Reproduce the records exactly through the line with "Solvent-accessible surface area".

Start of Block

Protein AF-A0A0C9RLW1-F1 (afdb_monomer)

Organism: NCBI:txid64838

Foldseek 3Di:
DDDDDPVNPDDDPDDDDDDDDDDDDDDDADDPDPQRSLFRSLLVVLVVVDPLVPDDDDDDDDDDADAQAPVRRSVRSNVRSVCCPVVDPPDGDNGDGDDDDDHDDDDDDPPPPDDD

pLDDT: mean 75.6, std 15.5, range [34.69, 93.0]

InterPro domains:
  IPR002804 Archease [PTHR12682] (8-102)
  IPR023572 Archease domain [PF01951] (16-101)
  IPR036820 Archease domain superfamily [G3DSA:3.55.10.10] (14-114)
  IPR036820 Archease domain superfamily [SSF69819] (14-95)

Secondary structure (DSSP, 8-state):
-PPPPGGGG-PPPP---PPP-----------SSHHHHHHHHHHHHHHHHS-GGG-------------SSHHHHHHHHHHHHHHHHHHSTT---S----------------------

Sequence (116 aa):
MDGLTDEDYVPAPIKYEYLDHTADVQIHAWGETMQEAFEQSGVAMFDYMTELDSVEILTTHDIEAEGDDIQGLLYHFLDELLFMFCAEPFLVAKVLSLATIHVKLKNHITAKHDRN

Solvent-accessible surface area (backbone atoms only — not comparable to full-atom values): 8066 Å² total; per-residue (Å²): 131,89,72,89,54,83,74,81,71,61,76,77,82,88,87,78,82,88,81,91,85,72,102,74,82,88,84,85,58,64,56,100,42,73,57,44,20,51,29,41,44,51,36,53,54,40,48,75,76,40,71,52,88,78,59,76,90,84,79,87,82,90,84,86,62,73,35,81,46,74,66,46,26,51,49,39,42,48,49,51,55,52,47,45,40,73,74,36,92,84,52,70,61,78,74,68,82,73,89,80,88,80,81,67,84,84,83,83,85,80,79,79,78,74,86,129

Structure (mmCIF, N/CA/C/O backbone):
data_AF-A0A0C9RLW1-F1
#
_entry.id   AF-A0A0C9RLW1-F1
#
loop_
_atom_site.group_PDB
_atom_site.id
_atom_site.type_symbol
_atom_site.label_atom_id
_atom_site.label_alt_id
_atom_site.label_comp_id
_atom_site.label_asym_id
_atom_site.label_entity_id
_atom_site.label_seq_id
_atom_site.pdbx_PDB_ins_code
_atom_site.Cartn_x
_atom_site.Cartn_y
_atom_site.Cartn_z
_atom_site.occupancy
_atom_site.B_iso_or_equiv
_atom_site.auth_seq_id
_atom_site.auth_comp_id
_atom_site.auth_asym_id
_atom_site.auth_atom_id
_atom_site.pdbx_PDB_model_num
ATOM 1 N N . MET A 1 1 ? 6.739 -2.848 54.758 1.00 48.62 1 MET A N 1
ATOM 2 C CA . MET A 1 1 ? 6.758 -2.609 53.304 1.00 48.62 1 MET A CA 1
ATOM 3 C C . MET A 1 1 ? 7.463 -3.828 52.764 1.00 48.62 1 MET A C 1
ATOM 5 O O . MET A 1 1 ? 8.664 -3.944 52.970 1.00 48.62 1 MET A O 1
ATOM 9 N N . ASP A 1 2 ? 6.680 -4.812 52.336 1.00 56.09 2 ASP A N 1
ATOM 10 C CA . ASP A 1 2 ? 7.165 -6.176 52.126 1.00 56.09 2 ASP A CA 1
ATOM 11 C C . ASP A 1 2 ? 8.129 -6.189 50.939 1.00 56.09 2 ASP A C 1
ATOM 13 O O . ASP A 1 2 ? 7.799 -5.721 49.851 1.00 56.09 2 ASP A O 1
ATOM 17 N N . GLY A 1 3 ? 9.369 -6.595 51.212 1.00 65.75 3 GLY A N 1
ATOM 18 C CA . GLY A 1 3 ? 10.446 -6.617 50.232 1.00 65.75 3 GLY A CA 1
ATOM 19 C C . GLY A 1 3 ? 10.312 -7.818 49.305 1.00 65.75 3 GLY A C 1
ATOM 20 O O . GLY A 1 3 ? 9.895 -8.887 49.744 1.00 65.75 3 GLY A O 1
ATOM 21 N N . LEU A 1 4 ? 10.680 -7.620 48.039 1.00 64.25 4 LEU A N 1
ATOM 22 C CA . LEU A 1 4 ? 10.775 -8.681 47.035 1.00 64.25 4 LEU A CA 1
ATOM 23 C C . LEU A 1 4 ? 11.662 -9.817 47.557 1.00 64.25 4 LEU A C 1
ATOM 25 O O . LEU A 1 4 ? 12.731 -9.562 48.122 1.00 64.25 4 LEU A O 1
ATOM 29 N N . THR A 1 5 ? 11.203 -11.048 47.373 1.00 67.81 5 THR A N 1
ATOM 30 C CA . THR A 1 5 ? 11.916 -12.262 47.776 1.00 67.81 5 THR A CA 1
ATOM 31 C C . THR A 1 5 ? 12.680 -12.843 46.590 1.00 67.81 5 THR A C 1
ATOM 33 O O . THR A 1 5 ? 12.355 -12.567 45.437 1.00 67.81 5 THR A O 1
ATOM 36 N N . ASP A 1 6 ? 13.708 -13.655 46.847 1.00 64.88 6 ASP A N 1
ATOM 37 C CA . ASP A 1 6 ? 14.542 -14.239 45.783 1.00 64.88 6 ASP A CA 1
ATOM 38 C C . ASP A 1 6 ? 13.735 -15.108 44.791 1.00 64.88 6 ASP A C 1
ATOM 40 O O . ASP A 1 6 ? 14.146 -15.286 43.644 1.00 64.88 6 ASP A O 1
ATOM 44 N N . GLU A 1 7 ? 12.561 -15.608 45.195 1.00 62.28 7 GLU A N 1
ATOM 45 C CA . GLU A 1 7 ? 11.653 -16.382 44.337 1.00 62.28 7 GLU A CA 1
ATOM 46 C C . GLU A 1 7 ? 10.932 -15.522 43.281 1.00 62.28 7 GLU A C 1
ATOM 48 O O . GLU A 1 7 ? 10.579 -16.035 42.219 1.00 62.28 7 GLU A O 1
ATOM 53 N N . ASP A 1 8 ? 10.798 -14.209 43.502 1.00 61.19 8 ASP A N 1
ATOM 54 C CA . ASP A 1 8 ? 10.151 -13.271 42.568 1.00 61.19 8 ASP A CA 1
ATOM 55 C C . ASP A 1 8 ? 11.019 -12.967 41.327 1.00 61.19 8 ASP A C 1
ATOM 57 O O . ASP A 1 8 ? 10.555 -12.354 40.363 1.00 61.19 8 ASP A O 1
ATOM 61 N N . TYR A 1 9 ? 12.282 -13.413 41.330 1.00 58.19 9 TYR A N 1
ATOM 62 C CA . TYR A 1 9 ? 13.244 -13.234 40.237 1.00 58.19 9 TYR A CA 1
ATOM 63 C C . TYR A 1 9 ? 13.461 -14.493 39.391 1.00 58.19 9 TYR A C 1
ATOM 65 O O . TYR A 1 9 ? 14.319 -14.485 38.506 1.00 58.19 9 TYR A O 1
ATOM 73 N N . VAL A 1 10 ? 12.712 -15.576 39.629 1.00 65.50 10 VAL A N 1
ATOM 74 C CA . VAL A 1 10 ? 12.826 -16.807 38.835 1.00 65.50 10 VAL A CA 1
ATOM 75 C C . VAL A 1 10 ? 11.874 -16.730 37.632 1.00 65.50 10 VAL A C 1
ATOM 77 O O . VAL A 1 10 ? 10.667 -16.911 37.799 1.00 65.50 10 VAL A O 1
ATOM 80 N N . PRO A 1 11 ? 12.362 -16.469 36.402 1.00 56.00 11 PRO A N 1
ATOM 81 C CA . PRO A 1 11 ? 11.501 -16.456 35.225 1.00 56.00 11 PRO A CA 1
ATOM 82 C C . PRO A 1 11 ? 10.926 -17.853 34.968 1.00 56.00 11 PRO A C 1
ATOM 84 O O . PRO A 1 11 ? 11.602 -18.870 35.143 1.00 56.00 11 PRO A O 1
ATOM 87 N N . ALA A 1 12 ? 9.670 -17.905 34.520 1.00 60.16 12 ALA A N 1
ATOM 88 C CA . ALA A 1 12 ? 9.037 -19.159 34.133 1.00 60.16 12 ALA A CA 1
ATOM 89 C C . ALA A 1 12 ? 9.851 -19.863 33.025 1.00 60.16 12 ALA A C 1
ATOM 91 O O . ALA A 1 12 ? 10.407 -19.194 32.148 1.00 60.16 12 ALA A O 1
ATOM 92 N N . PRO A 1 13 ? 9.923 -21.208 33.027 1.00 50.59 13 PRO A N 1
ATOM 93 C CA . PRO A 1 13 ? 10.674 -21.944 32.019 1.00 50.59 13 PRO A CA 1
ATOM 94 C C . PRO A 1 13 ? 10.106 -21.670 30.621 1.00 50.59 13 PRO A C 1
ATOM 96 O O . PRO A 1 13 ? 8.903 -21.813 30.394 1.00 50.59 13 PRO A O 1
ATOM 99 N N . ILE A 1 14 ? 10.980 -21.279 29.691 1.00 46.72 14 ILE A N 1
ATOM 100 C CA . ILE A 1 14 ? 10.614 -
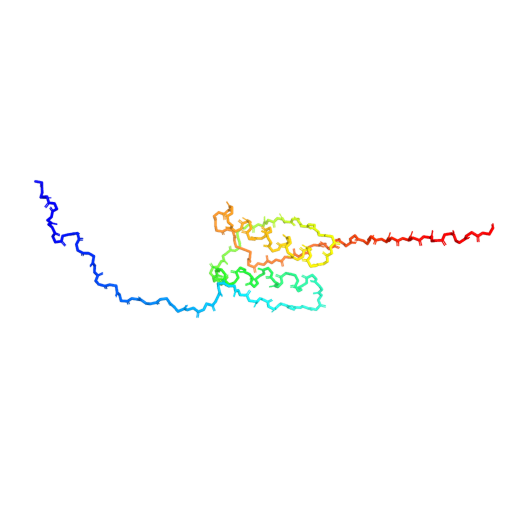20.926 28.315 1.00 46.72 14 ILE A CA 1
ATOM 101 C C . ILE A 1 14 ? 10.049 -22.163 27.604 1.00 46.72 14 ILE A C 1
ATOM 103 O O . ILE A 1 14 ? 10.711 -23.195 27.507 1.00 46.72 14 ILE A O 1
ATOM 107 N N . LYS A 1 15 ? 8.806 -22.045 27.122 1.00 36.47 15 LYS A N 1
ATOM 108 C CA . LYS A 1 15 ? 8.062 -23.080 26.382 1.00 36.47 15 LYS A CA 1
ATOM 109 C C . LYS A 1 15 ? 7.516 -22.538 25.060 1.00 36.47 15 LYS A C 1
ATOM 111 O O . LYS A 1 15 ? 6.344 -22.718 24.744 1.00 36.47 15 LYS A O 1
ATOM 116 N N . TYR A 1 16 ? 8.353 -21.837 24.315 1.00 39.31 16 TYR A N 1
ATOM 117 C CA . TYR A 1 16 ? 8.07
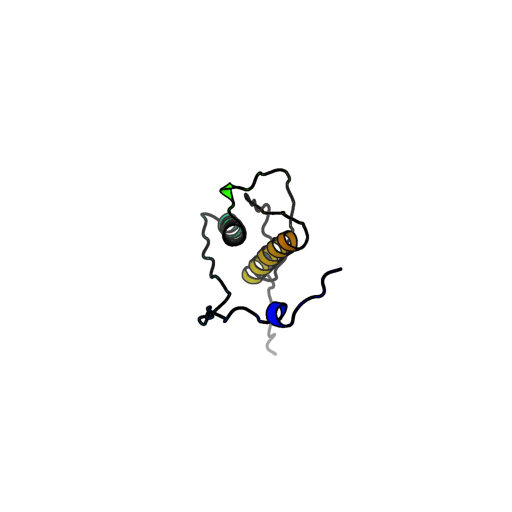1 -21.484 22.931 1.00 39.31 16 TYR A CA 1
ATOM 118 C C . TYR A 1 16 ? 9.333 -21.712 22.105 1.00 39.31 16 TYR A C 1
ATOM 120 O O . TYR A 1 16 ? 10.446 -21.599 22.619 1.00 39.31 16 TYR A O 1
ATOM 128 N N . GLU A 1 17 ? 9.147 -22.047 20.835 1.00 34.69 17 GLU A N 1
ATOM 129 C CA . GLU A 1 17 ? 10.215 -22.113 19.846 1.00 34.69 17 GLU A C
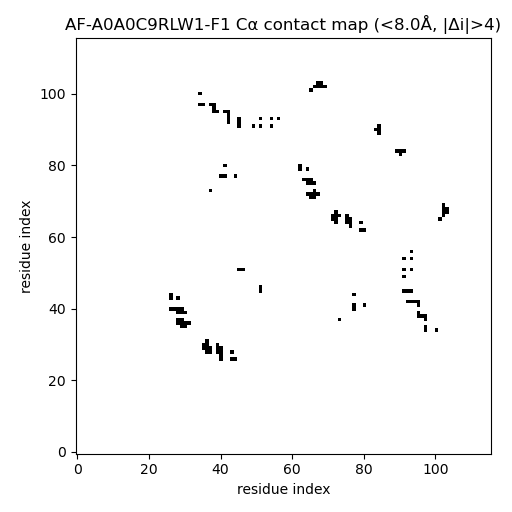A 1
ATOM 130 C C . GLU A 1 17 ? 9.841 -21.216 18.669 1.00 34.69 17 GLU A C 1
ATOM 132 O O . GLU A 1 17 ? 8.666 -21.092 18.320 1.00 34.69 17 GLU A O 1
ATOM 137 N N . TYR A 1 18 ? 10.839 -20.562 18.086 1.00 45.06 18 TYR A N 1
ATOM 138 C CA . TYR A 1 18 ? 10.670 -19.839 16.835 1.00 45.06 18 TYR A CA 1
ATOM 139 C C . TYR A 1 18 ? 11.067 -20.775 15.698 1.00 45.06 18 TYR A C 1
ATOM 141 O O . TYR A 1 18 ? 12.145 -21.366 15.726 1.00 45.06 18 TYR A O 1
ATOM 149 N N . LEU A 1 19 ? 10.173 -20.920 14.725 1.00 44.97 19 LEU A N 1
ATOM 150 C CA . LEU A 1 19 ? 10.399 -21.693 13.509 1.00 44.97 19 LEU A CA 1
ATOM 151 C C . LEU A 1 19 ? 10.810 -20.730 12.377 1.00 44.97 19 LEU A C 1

End of Block

■ SOLUTION TO THIS EXERCISE ■
Protein AF-A0A0C9RLW1-F1 (afdb_monomer)

Organism: NCBI:txid64838

Foldseek 3Di:
DDDDDPVNPDDDPDDDDDDDDDDDDDDDADDPDPQRSLFRSLLVVLVVVDPLVPDDDDDDDDDDADAQAPVRRSVRSNVRSVCCPVVDPPDGDNGDGDDDDDHDDDDDDPPPPDDD

pLDDT: mean 75.6, std 15.5, range [34.69, 93.0]

InterPro domains:
  IPR002804 Archease [PTHR12682] (8-102)
  IPR023572 Archease domain [PF01951] (16-101)
  IPR036820 Archease domain superfamily [G3DSA:3.55.10.10] (14-114)
  IPR036820 Archease domain superfamily [SSF69819] (14-95)

Secondary structure (DSSP, 8-state):
-PPPPGGGG-PPPP---PPP-----------SSHHHHHHHHHHHHHHHHS-GGG-------------SSHHHHHHHHHHHHHHHHHHSTT---S----------------------

Sequence (116 aa):
MDGLTDEDYVPAPIKYEYLDHTADVQIHAWGETMQEAFEQSGVAMFDYMTELDSVEILTTHDIEAEGDDIQGLLYHFLDELLFMFCAEPFLVAKVLSLATIHVKLKNHITAKHDRN

Solvent-accessible surface area (backbone atoms only — not comparable to full-atom values): 8066 Å² total; per-residue (Å²): 131,89,72,89,54,83,74,81,71,61,76,77,82,88,87,78,82,88,81,91,85,72,102,74,82,88,84,85,58,64,56,100,42,73,57,44,20,51,29,41,44,51,36,53,54,40,48,75,76,40,71,52,88,78,59,76,90,84,79,87,82,90,84,86,62,73,35,81,46,74,66,46,26,51,49,39,42,48,49,51,55,52,47,45,40,73,74,36,92,84,52,70,61,78,74,68,82,73,89,80,88,80,81,67,84,84,83,83,85,80,79,79,78,74,86,129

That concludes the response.